Wi-Fi drops on Windows 11 after KB5035853 update? Try these fixes
Windows 11 23H2's KB5035853 update broke Wi-Fi for many. Here's the fix that worked for me and my team—no need to nuke your system.
Cause #1: The KB5035853 update broke your Wi-Fi adapter's power management
I know it's maddening when your Wi-Fi drops mid-call or right as you're about to send an email. The February 2024 update (KB5035853) for Windows 11 23H2 has a nasty habit of flipping the "allow the computer to turn off this device to save power" setting back on for Wi-Fi adapters. Microsoft hasn't officially acknowledged this, but I've seen it on Dell XPS 15s, Lenovo ThinkPads, and even custom builds with Intel AX210 adapters. The fix is dead simple.
- Press Win + X and select Device Manager.
- Expand Network adapters. Look for your Wi-Fi adapter—common names are Intel(R) Wi-Fi 6E AX210 160MHz or Realtek 8822CE Wireless LAN 802.11ac PCI-E NIC.
- Right-click your Wi-Fi adapter and go to Properties.
- Switch to the Power Management tab.
- Uncheck "Allow the computer to turn off this device to save power".
- Click OK and restart your machine.
This alone fixes the issue for about 70% of people I've helped. The update resets this checkbox on every reboot for some adapters—so if it doesn't stick, come back to this and check again after your next restart. I've seen it re-enable itself after a few days on a few HP Spectre x360 units.

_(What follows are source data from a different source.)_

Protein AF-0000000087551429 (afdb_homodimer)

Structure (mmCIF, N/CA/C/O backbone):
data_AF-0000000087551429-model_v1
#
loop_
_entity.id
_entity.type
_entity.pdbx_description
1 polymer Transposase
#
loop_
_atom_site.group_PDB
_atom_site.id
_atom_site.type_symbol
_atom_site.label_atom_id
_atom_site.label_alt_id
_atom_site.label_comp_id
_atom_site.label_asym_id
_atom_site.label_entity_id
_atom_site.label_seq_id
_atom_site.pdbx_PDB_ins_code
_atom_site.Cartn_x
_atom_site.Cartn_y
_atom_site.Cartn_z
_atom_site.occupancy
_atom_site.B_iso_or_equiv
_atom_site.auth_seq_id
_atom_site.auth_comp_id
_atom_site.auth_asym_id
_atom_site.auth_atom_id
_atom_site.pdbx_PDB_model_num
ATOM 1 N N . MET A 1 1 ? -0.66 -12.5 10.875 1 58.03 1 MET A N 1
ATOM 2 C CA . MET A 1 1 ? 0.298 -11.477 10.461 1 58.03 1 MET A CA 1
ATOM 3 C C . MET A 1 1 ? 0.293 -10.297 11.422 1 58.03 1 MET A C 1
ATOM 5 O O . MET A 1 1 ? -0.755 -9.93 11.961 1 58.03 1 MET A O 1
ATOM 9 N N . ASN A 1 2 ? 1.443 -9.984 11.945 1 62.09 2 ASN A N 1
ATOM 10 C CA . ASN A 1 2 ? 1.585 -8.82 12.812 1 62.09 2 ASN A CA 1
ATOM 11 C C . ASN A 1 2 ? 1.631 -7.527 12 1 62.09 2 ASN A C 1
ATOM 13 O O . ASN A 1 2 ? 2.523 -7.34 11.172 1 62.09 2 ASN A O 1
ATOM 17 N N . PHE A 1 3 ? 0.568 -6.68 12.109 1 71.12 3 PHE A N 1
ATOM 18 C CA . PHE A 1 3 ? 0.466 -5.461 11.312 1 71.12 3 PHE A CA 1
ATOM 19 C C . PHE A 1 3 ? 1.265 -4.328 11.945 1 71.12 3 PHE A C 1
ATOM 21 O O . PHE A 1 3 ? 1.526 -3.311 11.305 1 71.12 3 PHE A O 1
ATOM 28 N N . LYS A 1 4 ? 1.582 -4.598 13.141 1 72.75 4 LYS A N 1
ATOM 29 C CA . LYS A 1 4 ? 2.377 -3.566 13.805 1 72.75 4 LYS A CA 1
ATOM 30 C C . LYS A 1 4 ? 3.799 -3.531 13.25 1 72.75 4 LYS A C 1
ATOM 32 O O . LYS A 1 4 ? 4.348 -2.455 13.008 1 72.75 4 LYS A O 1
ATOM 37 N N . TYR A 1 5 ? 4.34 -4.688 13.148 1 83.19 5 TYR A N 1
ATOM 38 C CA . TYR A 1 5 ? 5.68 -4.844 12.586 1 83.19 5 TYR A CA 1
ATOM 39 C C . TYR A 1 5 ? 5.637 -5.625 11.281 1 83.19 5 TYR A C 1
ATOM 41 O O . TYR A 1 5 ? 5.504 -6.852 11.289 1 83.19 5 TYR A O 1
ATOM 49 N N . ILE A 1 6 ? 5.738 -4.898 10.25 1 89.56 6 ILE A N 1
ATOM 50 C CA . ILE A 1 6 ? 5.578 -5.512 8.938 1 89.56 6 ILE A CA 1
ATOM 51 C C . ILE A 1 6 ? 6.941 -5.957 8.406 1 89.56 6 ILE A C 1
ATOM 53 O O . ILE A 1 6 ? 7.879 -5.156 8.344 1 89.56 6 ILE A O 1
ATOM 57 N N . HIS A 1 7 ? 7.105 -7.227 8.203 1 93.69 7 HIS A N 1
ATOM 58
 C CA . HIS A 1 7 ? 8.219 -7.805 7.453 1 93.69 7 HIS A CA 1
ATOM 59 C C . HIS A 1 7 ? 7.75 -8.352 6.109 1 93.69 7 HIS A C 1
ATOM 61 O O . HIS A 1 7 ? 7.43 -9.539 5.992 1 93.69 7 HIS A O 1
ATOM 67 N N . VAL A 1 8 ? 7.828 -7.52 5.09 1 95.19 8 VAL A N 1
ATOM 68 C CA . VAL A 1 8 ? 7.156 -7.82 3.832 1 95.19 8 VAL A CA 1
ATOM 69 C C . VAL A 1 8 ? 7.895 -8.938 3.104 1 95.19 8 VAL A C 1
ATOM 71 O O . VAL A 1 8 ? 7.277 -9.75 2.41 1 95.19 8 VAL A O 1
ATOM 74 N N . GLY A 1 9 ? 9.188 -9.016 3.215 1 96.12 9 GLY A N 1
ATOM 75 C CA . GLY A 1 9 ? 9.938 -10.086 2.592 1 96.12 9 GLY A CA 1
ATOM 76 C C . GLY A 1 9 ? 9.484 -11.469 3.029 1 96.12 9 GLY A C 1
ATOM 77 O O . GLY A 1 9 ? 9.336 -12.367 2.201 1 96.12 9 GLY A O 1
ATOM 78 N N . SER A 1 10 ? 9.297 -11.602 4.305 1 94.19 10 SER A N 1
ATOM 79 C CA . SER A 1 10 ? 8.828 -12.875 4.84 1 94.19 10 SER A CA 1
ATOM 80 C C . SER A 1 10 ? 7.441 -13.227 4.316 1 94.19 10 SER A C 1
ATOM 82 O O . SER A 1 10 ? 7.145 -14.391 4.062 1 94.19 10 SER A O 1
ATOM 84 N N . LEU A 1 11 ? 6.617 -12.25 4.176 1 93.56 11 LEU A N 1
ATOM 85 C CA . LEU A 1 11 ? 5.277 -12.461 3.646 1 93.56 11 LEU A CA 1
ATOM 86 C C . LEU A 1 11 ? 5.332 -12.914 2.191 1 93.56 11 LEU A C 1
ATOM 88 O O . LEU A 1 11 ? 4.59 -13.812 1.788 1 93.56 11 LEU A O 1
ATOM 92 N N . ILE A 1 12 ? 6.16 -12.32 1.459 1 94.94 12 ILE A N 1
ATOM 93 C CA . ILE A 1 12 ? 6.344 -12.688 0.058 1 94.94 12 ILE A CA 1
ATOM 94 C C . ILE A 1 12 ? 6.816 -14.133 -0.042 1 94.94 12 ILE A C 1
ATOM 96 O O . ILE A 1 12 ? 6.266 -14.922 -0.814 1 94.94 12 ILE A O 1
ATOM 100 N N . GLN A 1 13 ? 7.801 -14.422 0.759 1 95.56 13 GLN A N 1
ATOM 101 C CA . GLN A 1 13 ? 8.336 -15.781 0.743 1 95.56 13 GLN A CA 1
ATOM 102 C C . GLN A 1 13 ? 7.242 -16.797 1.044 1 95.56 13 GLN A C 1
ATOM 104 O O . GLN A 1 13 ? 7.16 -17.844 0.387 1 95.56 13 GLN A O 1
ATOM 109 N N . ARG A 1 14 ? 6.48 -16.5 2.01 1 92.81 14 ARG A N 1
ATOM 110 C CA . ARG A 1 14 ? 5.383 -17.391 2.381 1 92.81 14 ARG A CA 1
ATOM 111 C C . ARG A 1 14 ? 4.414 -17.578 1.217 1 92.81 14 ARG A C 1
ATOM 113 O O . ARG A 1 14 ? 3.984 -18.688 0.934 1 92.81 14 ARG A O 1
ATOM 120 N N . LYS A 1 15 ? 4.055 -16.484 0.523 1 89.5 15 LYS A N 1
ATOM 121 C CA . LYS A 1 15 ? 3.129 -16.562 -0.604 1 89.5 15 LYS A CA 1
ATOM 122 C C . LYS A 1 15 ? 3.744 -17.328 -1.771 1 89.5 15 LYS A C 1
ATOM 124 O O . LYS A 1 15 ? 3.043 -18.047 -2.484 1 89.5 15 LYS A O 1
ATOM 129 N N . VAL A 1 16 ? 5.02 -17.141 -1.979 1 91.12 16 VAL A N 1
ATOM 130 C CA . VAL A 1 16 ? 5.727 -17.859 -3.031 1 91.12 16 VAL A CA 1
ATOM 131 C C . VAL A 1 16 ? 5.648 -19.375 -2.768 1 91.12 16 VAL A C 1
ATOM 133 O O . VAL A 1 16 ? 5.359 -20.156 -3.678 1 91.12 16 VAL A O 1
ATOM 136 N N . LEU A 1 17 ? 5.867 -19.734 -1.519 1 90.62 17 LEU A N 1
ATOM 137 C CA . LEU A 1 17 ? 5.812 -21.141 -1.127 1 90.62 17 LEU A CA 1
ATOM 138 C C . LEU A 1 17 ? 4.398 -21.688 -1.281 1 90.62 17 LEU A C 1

Cause #2: Broken Intel Wi-Fi driver after the update
If the power management fix didn't work, the update probably clobbered your driver. Windows Update sometimes pushes a broken driver alongside the cumulative update. I've seen Intel's 22.200.2.1 driver cause random disconnects every 5–10 minutes, especially on 5 GHz networks. The fix is to roll back to the previous driver or install the one from Intel's site directly.
How to roll back the driver
- Open Device Manager again.
- Right-click your Wi-Fi adapter → Properties.
- Go to the Driver tab.
- Click Roll Back Driver. If it's grayed out, you don't have a previous version saved—skip to the next method.

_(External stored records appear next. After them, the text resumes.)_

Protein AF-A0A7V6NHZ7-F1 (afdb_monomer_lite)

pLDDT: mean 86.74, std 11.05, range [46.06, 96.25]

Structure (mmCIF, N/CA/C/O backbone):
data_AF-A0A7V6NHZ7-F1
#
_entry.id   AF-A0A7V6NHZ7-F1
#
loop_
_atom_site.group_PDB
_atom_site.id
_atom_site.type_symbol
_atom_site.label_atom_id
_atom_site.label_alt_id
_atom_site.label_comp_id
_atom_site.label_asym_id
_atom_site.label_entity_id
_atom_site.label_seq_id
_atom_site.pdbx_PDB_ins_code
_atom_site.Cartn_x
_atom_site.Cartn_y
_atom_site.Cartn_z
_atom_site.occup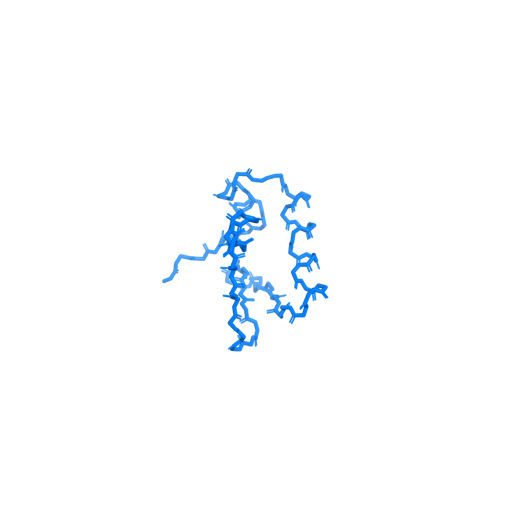ancy
_atom_site.B_iso_or_equiv
_atom_site.auth_seq_id
_atom_site.auth_comp_id
_atom_site.auth_asym_id
_atom_site.auth_atom_id
_atom_site.pdbx_PDB_model_num
ATOM 1 N N . MET A 1 1 ? -6.754 -0.055 -17.488 1.00 48.41 1 MET A N 1
ATOM 2 C CA . MET A 1 1 ? -6.632 0.064 -16.017 1.00 48.41 1 MET A CA 1
ATOM 3 C C . MET A 1 1 ? -5.369 0.853 -15.717 1.00 48.41 1 MET A C 1
ATOM 5 O O . MET A 1 1 ? -4.334 0.503 -16.266 1.00 48.41 1 MET A O 1
ATOM 9 N N . LYS A 1 2 ? -5.456 1.940 -14.941 1.00 53.53 2 LYS A N 1
ATOM 10 C CA . LYS A 1 2 ? -4.283 2.730 -14.536 1.00 53.53 2 LYS A CA 1
ATOM 11 C C . LYS A 1 2 ? -3.474 1.904 -13.527 1.00 53.53 2 LYS A C 1
ATOM 13 O O . LYS A 1 2 ? -4.006 1.578 -12.472 1.00 53.53 2 LYS A O 1
ATOM 18 N N . ALA A 1 3 ? -2.245 1.531 -13.879 1.00 76.69 3 ALA A N 1
ATOM 19 C CA . ALA A 1 3 ? -1.300 0.919 -12.949 1.00 76.69 3 ALA A CA 1
ATOM 20 C C . ALA A 1 3 ? -1.024 1.892 -11.791 1.00 76.69 3 ALA A C 1
ATOM 22 O O . ALA A 1 3 ? -0.989 3.113 -11.997 1.00 76.69 3 ALA A O 1
ATOM 23 N N . THR A 1 4 ? -0.842 1.377 -10.573 1.00 81.94 4 THR A N 1
ATOM 24 C CA . THR A 1 4 ? -0.478 2.227 -9.427 1.00 81.94 4 THR A CA 1
ATOM 25 C C . THR A 1 4 ? 0.860 2.934 -9.665 1.00 81.94 4 THR A C 1
ATOM 27 O O . THR A 1 4 ? 1.053 4.037 -9.158 1.00 81.94 4 THR A O 1
ATOM 30 N N . GLY A 1 5 ? 1.716 2.369 -10.524 1.00 87.50 5 GLY A N 1
ATOM 31 C CA . GLY A 1 5 ? 3.090 2.804 -10.740 1.00 87.50 5 GLY A CA 1
ATOM 32 C C . GLY A 1 5 ? 4.025 2.186 -9.695 1.00 87.50 5 GLY A C 1
ATOM 33 O O . GLY A 1 5 ? 3.555 1.476 -8.786 1.00 87.50 5 GLY A O 1
ATOM 34 N N . PRO A 1 6 ? 5.337 2.460 -9.801 1.00 89.06 6 PRO A N 1
ATOM 35 C CA . PRO A 1 6 ? 6.305 2.092 -8.779 1.00 89.06 6 PRO A CA 1
ATOM 36 C C . PRO A 1 6 ? 5.915 2.675 -7.407 1.00 89.06 6 PRO A C 1
ATOM 38 O O . PRO A 1 6 ? 5.133 3.631 -7.339 1.00 89.06 6 PRO A O 1
ATOM 41 N N . PRO A 1 7 ? 6.430 2.117 -6.295 1.00 90.00 7 PRO A N 1
ATOM 42 C CA . PRO A 1 7 ? 6.046 2.517 -4.938 1.00 90.00 7 PRO A CA 1
ATOM 43 C C . PRO A 1 7 ? 6.110 4.031 -4.686 1.00 90.00 7 PRO A C 1
ATOM 45 O O . PRO A 1 7 ? 5.272 4.577 -3.976 1.00 90.00 7 PRO A O 1
ATOM 48 N N . GLU A 1 8 ? 7.075 4.714 -5.294 1.00 91.50 8 GLU A N 1
ATOM 49 C CA . GLU A 1 8 ? 7.274 6.160 -5.234 1.00 91.50 8 GLU A CA 1
ATOM 50 C C . GLU A 1 8 ? 6.126 6.939 -5.863 1.00 91.50 8 GLU A C 1
ATOM 52 O O . GLU A 1 8 ? 5.578 7.855 -5.251 1.00 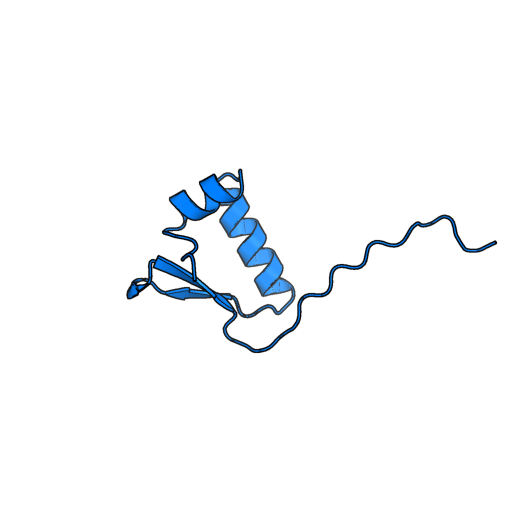91.50 8 GLU A O 1
ATOM 57 N N . GLU A 1 9 ? 5.753 6.558 -7.084 1.00 92.06 9 GLU A N 1
ATOM 58 C CA . GLU A 1 9 ? 4.661 7.192 -7.813 1.00 92.06 9 GLU A CA 1
ATOM 59 C C . GLU A 1 9 ? 3.326 6.880 -7.139 1.00 92.06 9 GLU A C 1
ATOM 61 O O . GLU A 1 9 ? 2.453 7.742 -7.051 1.00 92.06 9 GLU A O 1
ATOM 66 N N . PHE A 1 10 ? 3.176 5.664 -6.608 1.00 92.44 10 PHE A N 1
ATOM 67 C CA . PHE A 1 10 ? 1.977 5.285 -5.882 1.00 92.44 10 PHE A CA 1
ATOM 68 C C . PHE A 1 10 ? 1.817 6.090 -4.586 1.00 92.44 10 PHE A C 1
ATOM 70 O O . PHE A 1 10 ? 0.737 6.618 -4.331 1.00 92.44 10 PHE A O 1
ATOM 77 N N . ALA A 1 11 ? 2.890 6.253 -3.808 1.00 94.19 11 ALA A N 1
ATOM 78 C CA . ALA A 1 11 ? 2.875 7.065 -2.593 1.00 94.19 11 ALA A CA 1
ATOM 79 C C . ALA A 1 11 ? 2.516 8.524 -2.912 1.00 94.19 11 ALA A C 1
ATOM 81 O O . ALA A 1 11 ? 1.626 9.092 -2.281 1.00 94.19 11 ALA A O 1
ATOM 82 N N . TYR A 1 12 ? 3.122 9.087 -3.962 1.00 93.56 12 TYR A N 1
ATOM 83 C CA . TYR A 1 12 ? 2.807 10.431 -4.442 1.00 93.56 12 TYR A CA 1
ATOM 84 C C . TYR A 1 12 ? 1.333 10.576 -4.854 1.00 93.56 12 TYR A C 1
ATOM 86 O O . TYR A 1 12 ? 0.665 11.513 -4.421 1.00 93.56 12 TYR A O 1
ATOM 94 N N . LYS A 1 13 ? 0.787 9.621 -5.623 1.00 91.38 13 LYS A N 1
ATOM 95 C CA . LYS A 1 13 ? -0.633 9.605 -6.027 1.00 91.38 13 LYS A CA 1
ATOM 96 C C . LYS A 1 13 ? -1.589 9.542 -4.836 1.00 91.38 13 LYS A C 1
ATOM 98 O O . LYS A 1 13 ? -2.666 10.126 -4.903 1.00 91.38 13 LYS A O 1
ATOM 103 N N . MET A 1 14 ? -1.207 8.831 -3.776 1.00 90.44 14 MET A N 1
ATOM 104 C CA . MET A 1 14 ? -1.996 8.718 -2.546 1.00 90.44 14 MET A CA 1
ATOM 105 C C . MET A 1 14 ? -1.754 9.875 -1.566 1.00 90.44 14 MET A C 1
ATOM 107 O O . MET A 1 14 ? -2.376 9.903 -0.509 1.00 90.44 14 MET A O 1
ATOM 111 N N . ASN A 1 15 ? -0.879 10.831 -1.905 1.00 94.31 15 ASN A N 1
ATOM 112 C CA . ASN A 1 15 ? -0.441 11.910 -1.020 1.00 94.31 15 ASN A CA 1
ATOM 113 C C . ASN A 1 15 ? 0.138 11.392 0.317 1.00 94.31 15 ASN A C 1
ATOM 115 O O . ASN A 1 15 ? -0.111 11.953 1.382 1.00 94.31 15 ASN A O 1
ATOM 119 N N . LEU A 1 16 ? 0.903 10.297 0.252 1.00 93.75 16 LEU A N 1
ATOM 120 C CA . LEU A 1 16 ? 1.568 9.651 1.386 1.00 93.75 16 LEU A CA 1
ATOM 121 C C . LEU A 1 16 ? 3.089 9.711 1.226 1.00 93.75 16 LEU A C 1
ATOM 123 O O . LEU A 1 16 ? 3.624 9.785 0.117 1.00 93.75 16 LEU A O 1
ATOM 127 N N . SER A 1 17 ? 3.810 9.600 2.342 1.00 95.56 17 SER A N 1
ATOM 128 C CA . SER A 1 17 ? 5.233 9.264 2.282 1.00 95.56 17 SER A CA 1
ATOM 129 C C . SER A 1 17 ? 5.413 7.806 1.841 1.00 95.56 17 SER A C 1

- If rollback is available, select Yes and restart.
Manual driver install from Intel
When rollback isn't an option, head to Intel's support site and grab the latest Wi-Fi driver directly. As of March 2025, version 23.40.0.4 is stable. Here's the trick: Windows Update will try to replace your manually installed driver later. To stop that, you need to block driver updates through Windows Update:
# Open Command Prompt as Administrator
# Download the wushowhide.diagcab tool from Microsoft
# Run it and hide the Wi-Fi driver update
Or use Group Policy (Windows 11 Pro/Enterprise):
- Press Win + R, type
gpedit.msc, hit Enter. - Go to Computer Configuration → Administrative Templates → Windows Components → Windows Update.
- Enable Do not include drivers with Windows Updates.

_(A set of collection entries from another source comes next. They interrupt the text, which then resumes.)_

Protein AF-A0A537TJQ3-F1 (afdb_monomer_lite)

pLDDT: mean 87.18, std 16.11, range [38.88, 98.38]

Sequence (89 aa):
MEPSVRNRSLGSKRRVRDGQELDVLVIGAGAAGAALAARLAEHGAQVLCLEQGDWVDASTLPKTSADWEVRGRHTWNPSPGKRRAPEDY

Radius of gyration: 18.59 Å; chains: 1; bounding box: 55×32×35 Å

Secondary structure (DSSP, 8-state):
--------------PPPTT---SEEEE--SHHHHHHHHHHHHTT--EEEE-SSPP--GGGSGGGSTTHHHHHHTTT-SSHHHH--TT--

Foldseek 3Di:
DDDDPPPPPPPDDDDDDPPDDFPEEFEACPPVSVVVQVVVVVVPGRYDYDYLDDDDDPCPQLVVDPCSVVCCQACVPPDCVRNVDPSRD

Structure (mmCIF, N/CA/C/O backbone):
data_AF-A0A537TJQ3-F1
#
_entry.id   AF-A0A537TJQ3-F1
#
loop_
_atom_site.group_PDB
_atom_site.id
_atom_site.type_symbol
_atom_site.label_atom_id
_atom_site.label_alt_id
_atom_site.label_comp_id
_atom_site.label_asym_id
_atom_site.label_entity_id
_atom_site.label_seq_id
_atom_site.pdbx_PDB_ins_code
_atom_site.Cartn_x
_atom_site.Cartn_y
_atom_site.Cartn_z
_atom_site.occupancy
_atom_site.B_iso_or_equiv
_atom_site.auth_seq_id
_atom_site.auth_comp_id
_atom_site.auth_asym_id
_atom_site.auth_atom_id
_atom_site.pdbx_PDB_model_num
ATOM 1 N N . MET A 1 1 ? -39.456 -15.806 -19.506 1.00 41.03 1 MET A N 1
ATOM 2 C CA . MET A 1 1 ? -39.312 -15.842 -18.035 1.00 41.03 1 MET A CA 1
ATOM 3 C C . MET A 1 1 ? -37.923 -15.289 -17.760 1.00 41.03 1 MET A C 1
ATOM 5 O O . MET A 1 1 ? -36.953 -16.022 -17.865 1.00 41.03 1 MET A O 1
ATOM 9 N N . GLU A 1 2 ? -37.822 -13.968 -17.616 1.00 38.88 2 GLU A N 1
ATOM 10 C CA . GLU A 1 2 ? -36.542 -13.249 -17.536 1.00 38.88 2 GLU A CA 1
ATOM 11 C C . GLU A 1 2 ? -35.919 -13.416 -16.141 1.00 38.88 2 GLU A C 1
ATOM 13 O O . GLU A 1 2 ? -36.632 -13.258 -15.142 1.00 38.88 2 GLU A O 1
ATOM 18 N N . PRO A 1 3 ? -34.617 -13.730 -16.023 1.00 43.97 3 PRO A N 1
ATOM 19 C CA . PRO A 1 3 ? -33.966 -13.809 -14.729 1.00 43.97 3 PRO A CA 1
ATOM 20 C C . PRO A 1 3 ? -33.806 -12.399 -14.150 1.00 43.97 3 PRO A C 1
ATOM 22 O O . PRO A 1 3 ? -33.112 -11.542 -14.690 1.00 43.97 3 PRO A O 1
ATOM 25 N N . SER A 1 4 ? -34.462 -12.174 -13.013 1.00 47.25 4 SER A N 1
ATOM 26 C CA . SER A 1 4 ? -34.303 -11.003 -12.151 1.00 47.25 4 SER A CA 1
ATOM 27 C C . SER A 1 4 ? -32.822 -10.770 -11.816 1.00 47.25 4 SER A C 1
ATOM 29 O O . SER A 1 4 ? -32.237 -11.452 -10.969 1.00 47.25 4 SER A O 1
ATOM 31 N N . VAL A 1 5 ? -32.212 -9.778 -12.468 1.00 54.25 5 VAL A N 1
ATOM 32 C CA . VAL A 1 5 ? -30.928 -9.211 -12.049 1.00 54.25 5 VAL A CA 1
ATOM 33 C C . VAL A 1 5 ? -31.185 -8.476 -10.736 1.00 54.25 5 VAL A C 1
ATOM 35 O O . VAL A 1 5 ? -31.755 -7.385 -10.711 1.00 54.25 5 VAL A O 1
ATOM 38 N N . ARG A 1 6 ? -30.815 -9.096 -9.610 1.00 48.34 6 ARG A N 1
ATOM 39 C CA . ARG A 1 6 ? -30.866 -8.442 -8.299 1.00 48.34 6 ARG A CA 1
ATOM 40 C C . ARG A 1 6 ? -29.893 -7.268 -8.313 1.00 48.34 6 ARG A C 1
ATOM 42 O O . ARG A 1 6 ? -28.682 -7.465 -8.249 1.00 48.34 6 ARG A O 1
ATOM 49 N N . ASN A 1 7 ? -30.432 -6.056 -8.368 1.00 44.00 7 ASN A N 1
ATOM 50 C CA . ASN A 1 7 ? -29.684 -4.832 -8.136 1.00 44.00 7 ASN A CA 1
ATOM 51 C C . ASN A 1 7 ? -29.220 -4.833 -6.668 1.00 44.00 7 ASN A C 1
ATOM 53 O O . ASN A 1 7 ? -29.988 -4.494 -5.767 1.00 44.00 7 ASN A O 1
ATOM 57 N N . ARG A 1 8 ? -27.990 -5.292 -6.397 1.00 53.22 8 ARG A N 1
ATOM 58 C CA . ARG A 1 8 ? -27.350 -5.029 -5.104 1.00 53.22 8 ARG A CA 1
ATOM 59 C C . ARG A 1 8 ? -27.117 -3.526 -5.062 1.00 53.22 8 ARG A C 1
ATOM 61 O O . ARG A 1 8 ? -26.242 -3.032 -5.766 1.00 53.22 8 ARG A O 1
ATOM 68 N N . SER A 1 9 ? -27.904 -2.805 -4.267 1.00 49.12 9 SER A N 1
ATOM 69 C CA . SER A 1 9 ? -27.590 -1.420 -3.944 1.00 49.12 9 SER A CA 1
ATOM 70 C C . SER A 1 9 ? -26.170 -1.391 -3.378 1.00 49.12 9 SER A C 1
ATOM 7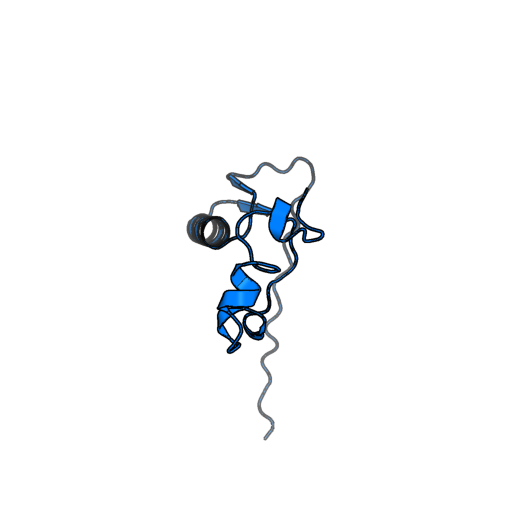2 O O . SER A 1 9 ? -25.878 -1.966 -2.329 1.00 49.12 9 SER A O 1
ATOM 74 N N . LEU A 1 10 ? -25.247 -0.786 -4.122 1.00 54.66 10 LEU A N 1
ATOM 75 C CA . LEU A 1 10 ? -23.938 -0.430 -3.599 1.00 54.66 10 LEU A CA 1
ATOM 76 C C . LEU A 1 10 ? -24.214 0.538 -2.447 1.00 54.66 10 LEU A C 1
ATOM 78 O O . LEU A 1 10 ? -24.654 1.664 -2.677 1.00 54.66 10 LEU A O 1
ATOM 82 N N . GLY A 1 11 ? -24.067 0.055 -1.211 1.00 49.97 11 GLY A N 1
ATOM 83 C CA . GLY A 1 11 ? -24.291 0.846 -0.006 1.00 49.97 11 GLY A CA 1
ATOM 84 C C . GLY A 1 11 ? -23.553 2.181 -0.097 1.00 49.97 11 GLY A C 1
ATOM 85 O O . GLY A 1 11 ? -22.448 2.247 -0.635 1.00 49.97 11 GLY A O 1
ATOM 86 N N . SER A 1 12 ? -24.194 3.244 0.395 1.00 58.53 12 SER A N 1
ATOM 87 C CA . SER A 1 12 ? -23.648 4.604 0.443 1.00 58.53 12 SER A CA 1
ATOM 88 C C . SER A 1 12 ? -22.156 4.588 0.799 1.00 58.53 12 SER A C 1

Important note: If you have a Realtek or Qualcomm adapter, the same logic applies—just grab the driver from your laptop manufacturer's site, not from Realtek's generic page. OEM drivers are tweaked for your specific hardware.
Cause #3: The network stack got corrupted or misconfigured after the update
Sometimes the update messes with your TCP/IP stack or DNS settings. I've seen this happen when the update re-enables a VPN adapter or virtual network adapter that conflicts with your physical Wi-Fi card. The easiest fix is a full network reset, which wipes your Wi-Fi profiles and resets all network components. It's blunt, but it works when the other two causes aren't the culprit.
Run a full network reset
- Go to Settings → Network & internet → Advanced network settings.
- Click Network reset.
- Click Reset now. Yes, that'll remove all saved Wi-Fi networks and VPN connections. Write down your Wi-Fi password first.
- Wait for Windows to restart.
Flush DNS and renew IP (skip if reset worked)
If you don't want the nuclear option, try this first from Command Prompt as Admin:
ipconfig /flushdns
ipconfig /release
ipconfig /renew
netsh winsock reset
netsh int ip reset
Restart after running these. I've seen this fix stubborn disconnects on Dell Inspiron 16 Plus machines where only the browser kept losing connectivity, not the whole system.
Quick-reference summary
| Cause | Fix | Time |
|---|---|---|
| Power management checkbox reset | Uncheck in Device Manager > Power Management | 2 minutes |
| Broken driver | Roll back or manually install from Intel/OEM site, block driver updates | 15 minutes |
| Corrupted network stack | Network reset or flush DNS/renew IP commands | 5 minutes |
If none of these work, check if you have any third-party antivirus or firewall that might be interfering—I've seen Bitdefender and McAfee kill Wi-Fi after updates. Disable them temporarily to test. Also, check your router's firmware; some users needed a router firmware update to stay connected to Windows 11's 6 GHz band. Good luck—I'm confident the fix above will get you sorted.